4

In my application I have three classes, Extractor, Transformer and Loader, which are coordinated by a fourth class, Coordinator. Extractor, Transformer and Loader are very simple and do the following:

Extractor

Exposes a member called Results of type IEnumerable<string>, for example by reading from a text file. Extraction should be synchronous.

Transformer

Exposes a member called Transform which accepts a string and transforms it to another string via some process which is expected to be time-consuming (use parallel processing here).

Loader

Exposes a member called Load which accepts a string and loads it into some final form (e.g. another text file). Loading should be synchronous.

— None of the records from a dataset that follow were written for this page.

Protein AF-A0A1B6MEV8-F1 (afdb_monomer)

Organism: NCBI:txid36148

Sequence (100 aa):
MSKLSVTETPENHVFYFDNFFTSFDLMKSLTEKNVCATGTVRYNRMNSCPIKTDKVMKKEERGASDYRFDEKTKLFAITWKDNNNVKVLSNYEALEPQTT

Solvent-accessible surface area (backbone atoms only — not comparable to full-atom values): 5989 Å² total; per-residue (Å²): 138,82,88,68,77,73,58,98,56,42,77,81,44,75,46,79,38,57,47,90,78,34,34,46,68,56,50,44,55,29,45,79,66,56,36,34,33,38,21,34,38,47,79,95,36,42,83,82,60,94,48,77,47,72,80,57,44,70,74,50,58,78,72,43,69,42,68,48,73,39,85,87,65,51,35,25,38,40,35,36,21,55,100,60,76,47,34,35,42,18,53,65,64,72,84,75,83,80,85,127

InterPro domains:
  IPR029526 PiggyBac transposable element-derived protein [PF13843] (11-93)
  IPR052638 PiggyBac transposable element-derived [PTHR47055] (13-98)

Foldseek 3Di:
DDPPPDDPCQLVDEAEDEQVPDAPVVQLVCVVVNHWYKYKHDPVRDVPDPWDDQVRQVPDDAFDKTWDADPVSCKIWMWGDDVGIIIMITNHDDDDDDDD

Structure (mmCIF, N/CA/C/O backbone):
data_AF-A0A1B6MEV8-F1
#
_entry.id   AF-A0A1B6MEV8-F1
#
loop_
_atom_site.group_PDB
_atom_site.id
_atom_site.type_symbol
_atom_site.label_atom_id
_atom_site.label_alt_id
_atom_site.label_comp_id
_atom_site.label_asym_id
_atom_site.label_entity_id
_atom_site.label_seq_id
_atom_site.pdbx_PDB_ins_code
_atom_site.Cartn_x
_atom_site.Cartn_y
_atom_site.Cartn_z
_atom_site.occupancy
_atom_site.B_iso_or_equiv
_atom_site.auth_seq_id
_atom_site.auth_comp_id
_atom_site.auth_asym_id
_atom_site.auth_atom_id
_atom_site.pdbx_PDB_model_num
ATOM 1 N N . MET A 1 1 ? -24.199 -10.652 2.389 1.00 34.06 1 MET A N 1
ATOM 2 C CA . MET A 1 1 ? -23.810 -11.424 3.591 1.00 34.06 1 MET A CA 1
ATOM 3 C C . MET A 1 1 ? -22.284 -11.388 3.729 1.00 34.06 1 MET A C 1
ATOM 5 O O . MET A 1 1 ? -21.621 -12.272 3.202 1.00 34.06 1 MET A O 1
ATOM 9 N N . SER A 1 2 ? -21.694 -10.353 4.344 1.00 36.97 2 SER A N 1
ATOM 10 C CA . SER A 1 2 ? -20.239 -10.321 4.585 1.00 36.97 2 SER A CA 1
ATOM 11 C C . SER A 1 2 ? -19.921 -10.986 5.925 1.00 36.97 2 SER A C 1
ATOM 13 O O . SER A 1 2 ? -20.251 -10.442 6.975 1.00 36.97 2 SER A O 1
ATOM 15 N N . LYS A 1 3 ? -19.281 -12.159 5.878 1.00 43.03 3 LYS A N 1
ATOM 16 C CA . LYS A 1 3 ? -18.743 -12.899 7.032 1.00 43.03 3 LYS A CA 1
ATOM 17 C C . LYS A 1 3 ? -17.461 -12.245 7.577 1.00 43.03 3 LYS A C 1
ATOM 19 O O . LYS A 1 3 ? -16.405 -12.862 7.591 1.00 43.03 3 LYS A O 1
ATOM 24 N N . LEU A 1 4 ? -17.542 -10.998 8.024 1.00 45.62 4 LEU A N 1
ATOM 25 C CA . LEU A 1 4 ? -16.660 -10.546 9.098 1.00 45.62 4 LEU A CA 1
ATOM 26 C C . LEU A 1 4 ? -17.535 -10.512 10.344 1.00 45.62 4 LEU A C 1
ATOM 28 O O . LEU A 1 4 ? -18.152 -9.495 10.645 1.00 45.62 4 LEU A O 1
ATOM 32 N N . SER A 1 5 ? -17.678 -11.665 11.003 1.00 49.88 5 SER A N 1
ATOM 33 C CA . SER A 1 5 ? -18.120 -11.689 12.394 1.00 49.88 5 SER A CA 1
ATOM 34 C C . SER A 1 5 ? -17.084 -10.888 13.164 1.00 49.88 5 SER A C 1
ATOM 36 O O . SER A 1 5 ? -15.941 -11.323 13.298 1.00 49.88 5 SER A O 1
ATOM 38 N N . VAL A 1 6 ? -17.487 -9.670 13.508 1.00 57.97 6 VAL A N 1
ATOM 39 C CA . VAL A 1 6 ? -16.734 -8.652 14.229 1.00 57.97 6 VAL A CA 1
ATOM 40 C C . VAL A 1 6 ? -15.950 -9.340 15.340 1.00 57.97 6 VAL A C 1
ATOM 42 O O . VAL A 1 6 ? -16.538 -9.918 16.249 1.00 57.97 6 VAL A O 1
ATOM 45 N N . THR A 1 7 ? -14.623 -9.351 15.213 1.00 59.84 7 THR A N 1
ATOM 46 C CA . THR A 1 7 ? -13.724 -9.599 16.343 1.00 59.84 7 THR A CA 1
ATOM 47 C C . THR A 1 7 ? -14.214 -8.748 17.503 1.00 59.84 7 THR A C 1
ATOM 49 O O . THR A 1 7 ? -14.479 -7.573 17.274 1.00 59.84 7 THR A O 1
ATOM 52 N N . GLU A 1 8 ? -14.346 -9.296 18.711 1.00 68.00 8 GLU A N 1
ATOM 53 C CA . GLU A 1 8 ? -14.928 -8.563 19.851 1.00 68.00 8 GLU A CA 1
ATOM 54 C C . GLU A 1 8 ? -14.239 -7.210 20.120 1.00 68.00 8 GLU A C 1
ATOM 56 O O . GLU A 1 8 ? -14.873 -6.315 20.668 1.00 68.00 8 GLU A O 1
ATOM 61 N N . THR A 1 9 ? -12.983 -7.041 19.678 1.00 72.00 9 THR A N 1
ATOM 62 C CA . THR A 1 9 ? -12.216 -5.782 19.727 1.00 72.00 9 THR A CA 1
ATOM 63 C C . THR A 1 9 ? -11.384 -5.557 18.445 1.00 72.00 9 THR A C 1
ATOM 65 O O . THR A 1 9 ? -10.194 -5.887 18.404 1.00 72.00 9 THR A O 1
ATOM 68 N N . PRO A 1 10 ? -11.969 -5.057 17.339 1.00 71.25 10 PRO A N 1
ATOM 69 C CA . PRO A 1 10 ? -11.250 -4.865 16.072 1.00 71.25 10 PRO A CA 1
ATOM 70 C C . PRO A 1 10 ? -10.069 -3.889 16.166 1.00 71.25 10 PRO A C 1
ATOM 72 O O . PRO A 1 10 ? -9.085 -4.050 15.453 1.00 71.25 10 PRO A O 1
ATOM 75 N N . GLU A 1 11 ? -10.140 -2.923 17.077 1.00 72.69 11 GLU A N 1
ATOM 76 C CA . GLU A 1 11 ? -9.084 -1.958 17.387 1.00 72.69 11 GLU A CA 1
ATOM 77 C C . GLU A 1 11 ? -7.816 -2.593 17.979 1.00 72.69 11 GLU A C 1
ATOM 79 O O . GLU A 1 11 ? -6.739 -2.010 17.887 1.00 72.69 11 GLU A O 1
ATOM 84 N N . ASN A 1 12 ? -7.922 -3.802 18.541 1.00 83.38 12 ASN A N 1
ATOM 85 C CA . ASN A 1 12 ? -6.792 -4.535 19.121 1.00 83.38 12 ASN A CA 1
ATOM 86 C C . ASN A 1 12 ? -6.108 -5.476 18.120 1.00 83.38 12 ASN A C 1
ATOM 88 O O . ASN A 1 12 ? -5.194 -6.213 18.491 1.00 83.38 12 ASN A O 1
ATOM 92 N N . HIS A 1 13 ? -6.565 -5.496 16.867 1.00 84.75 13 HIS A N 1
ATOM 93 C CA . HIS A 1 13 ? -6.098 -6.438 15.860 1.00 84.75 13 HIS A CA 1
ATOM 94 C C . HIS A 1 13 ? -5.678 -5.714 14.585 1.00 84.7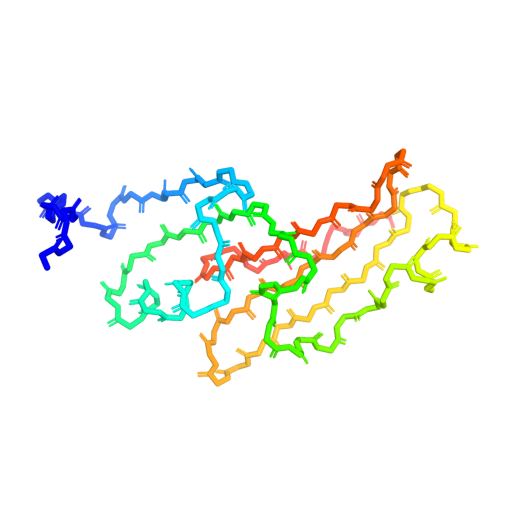5 13 HIS A C 1
ATOM 96 O O . HIS A 1 13 ? -6.322 -4.767 14.136 1.00 84.75 13 HIS A O 1
ATOM 102 N N . VAL A 1 14 ? -4.617 -6.223 13.959 1.00 89.94 14 VAL A N 1
ATOM 103 C CA . VAL A 1 14 ? -4.191 -5.809 12.621 1.00 89.94 14 VAL A CA 1
ATOM 104 C C . VAL A 1 14 ? -4.345 -6.997 11.684 1.00 89.94 14 VAL A C 1
ATOM 106 O O . VAL A 1 14 ? -3.804 -8.077 11.927 1.00 89.94 14 VAL A O 1
ATOM 109 N N . PHE A 1 15 ? -5.106 -6.809 10.611 1.00 91.75 15 PHE A N 1
ATOM 110 C CA . PHE A 1 15 ? -5.323 -7.837 9.605 1.00 91.75 15 PHE A CA 1
ATOM 111 C C . PHE A 1 15 ? -4.273 -7.756 8.504 1.00 91.75 15 PHE A C 1
ATOM 113 O O . PHE A 1 15 ? -4.027 -6.692 7.938 1.00 91.75 15 PHE A O 1
ATOM 120 N N . TYR A 1 16 ? -3.713 -8.907 8.141 1.00 94.06 16 TYR A N 1
ATOM 121 C CA . TYR A 1 16 ? -2.793 -9.020 7.017 1.00 94.06 16 TYR A CA 1
ATOM 122 C C . TYR A 1 16 ? -3.407 -9.870 5.909 1.00 94.06 16 TYR A C 1
ATOM 124 O O . TYR A 1 16 ? -3.858 -10.991 6.149 1.00 94.06 16 TYR A O 1
ATOM 132 N N . PHE A 1 17 ? -3.432 -9.333 4.690 1.00 93.19 17 PHE A N 1
ATOM 133 C CA . PHE A 1 17 ? -4.059 -9.981 3.540 1.00 93.19 17 PHE A CA 1
ATOM 134 C C . PHE A 1 17 ? -3.051 -10.331 2.446 1.00 93.19 17 PHE A C 1
ATOM 136 O O . PHE A 1 17 ? -2.179 -9.536 2.079 1.00 93.19 17 PHE A O 1
ATOM 143 N N . ASP A 1 18 ? -3.239 -11.508 1.849 1.00 94.00 18 ASP A N 1
ATOM 144 C CA . ASP A 1 18 ? -2.633 -11.815 0.556 1.00 94.00 18 ASP A CA 1
ATOM 145 C C . ASP A 1 18 ? -3.377 -11.094 -0.586 1.00 94.00 18 ASP A C 1
ATOM 147 O O . ASP A 1 18 ? -4.554 -10.737 -0.486 1.00 94.00 18 ASP A O 1
ATOM 151 N N . ASN A 1 19 ? -2.694 -10.931 -1.716 1.00 92.19 19 ASN A N 1
ATOM 152 C CA . ASN A 1 19 ? -3.116 -10.192 -2.902 1.00 92.19 19 ASN A CA 1
ATOM 153 C C . ASN A 1 19 ? -4.482 -10.591 -3.476 1.00 92.19 19 ASN A C 1
ATOM 155 O O . ASN A 1 19 ? -5.101 -9.798 -4.193 1.00 92.19 19 ASN A O 1
ATOM 159 N N . PHE A 1 20 ? -4.958 -11.806 -3.190 1.00 91.25 20 PHE A N 1
ATOM 160 C CA . PHE A 1 20 ? -6.282 -12.252 -3.605 1.00 91.25 20 PHE A CA 1
ATOM 161 C C . PHE A 1 20 ? -7.412 -11.571 -2.820 1.00 91.25 20 PHE A C 1
ATOM 163 O O . PHE A 1 20 ? -8.483 -11.350 -3.390 1.00 91.25 20 PHE A O 1
ATOM 170 N N . PHE A 1 21 ? -7.173 -11.186 -1.566 1.00 92.94 21 PHE A N 1
ATOM 171 C CA . PHE A 1 21 ? -8.183 -10.611 -0.676 1.00 92.94 21 PHE A CA 1
ATOM 172 C C . PHE A 1 21 ? -8.087 -9.088 -0.557 1.00 92.94 21 PHE A C 1
ATOM 174 O O . PHE A 1 21 ? -9.060 -8.456 -0.169 1.00 92.94 21 PHE A O 1
ATOM 181 N N . THR A 1 22 ? -6.975 -8.476 -0.962 1.00 94.56 22 THR A N 1
ATOM 182 C CA . THR A 1 22 ? -6.790 -7.021 -0.868 1.00 94.56 22 THR A CA 1
ATOM 183 C C . THR A 1 22 ? -7.335 -6.270 -2.086 1.00 94.56 22 THR A C 1
ATOM 185 O O . THR A 1 22 ? -7.161 -6.680 -3.243 1.00 94.56 22 THR A O 1
ATOM 188 N N . SER A 1 23 ? -7.952 -5.116 -1.831 1.00 94.94 23 SER A N 1
ATOM 189 C CA . SER A 1 23 ? -8.315 -4.103 -2.830 1.00 94.94 23 SER A CA 1
ATOM 190 C C . SER A 1 23 ? -8.422 -2.725 -2.177 1.00 94.94 23 SER A C 1
ATOM 192 O O . SER A 1 23 ? -8.603 -2.638 -0.965 1.00 94.94 23 SER A O 1
ATOM 194 N N . PHE A 1 24 ? -8.346 -1.657 -2.970 1.00 94.00 24 PHE A N 1
ATOM 195 C CA . PHE A 1 24 ? -8.499 -0.288 -2.476 1.00 94.00 24 PHE A CA 1
ATOM 196 C C . PHE A 1 24 ? -9.838 -0.065 -1.756 1.00 94.00 24 PHE A C 1
ATOM 198 O O . PHE A 1 24 ? -9.855 0.444 -0.638 1.00 94.00 24 PHE A O 1
ATOM 205 N N . ASP A 1 25 ? -10.948 -0.513 -2.350 1.00 94.31 25 ASP A N 1
ATOM 206 C CA . ASP A 1 25 ? -12.285 -0.337 -1.763 1.00 94.31 25 ASP A CA 1
ATOM 207 C C . ASP A 1 25 ? -12.457 -1.111 -0.453 1.00 94.31 25 ASP A C 1
ATOM 209 O O . ASP A 1 25 ? -13.082 -0.609 0.483 1.00 94.31 25 ASP A O 1
ATOM 213 N N . LEU A 1 26 ? -11.860 -2.307 -0.351 1.00 94.69 26 LEU A N 1
ATOM 214 C CA . LEU A 1 26 ? -11.835 -3.048 0.908 1.00 94.69 26 LEU A CA 1
ATOM 215 C C . LEU A 1 26 ? -11.096 -2.255 1.986 1.00 94.69 26 LEU A C 1
ATOM 217 O O . LEU A 1 26 ? -11.640 -2.071 3.069 1.00 94.69 26 LEU A O 1
ATOM 221 N N . MET A 1 27 ? -9.884 -1.776 1.692 1.00 94.50 27 MET A N 1
ATOM 222 C CA . MET A 1 27 ? -9.073 -1.039 2.666 1.00 94.50 27 MET A CA 1
ATOM 223 C C . MET A 1 27 ? -9.795 0.223 3.137 1.00 94.50 27 MET A C 1
ATOM 225 O O . MET A 1 27 ? -9.855 0.476 4.334 1.00 94.50 27 MET A O 1
ATOM 229 N N . LYS A 1 28 ? -10.441 0.952 2.219 1.00 93.81 28 LYS A N 1
ATOM 230 C CA . LYS A 1 28 ? -11.280 2.106 2.557 1.00 93.81 28 LYS A CA 1
ATOM 231 C C . LYS A 1 28 ? -12.436 1.728 3.494 1.00 93.81 28 LYS A C 1
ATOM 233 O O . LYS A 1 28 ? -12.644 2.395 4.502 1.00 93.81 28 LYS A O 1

The Coordinator classes coordinates the three operations. The transformation process should be done in parallel, and then push the results to a queue which is read by the loader. Coordinator's Run() method looks like this:

Extractor extractor = new Extractor();
Transformer transformer = new Transformer();
Loader loader = new Loader();

ConcurrentQueue<string> outputs = new ConcurrentQueue<string>();

Parallel.ForEach(extractor.Results, x => outputs.Enqueue(transformer.Transform(x)));

foreach(string output in outputs)
{
  loader.Load(output);
}

This is working well, except that ALL transformation must be finished before any loading can be done - i.e. the Parallel.ForEach() completes before the following foreach starts. I would prefer that each output is passed to the loader as soon as it is ready.

I also tried this:

Extractor extractor = new Extractor();
Transformer transformer = new Transformer();
Loader loader = new Loader();

ConcurrentQueue<string> outputs = new ConcurrentQueue<string>();

foreach (string input in extractor.Results)
{
  string input1 = input;
  Task task = Task.Factory.StartNew(
                    () => outputs.Enqueue(transformer.Transform(input1)));
}

foreach(string output in outputs)
{
  loader.Load(output);
}

But then the foreach loop at the bottom gets hit before any outputs have been added to the queue, and so it simply exits.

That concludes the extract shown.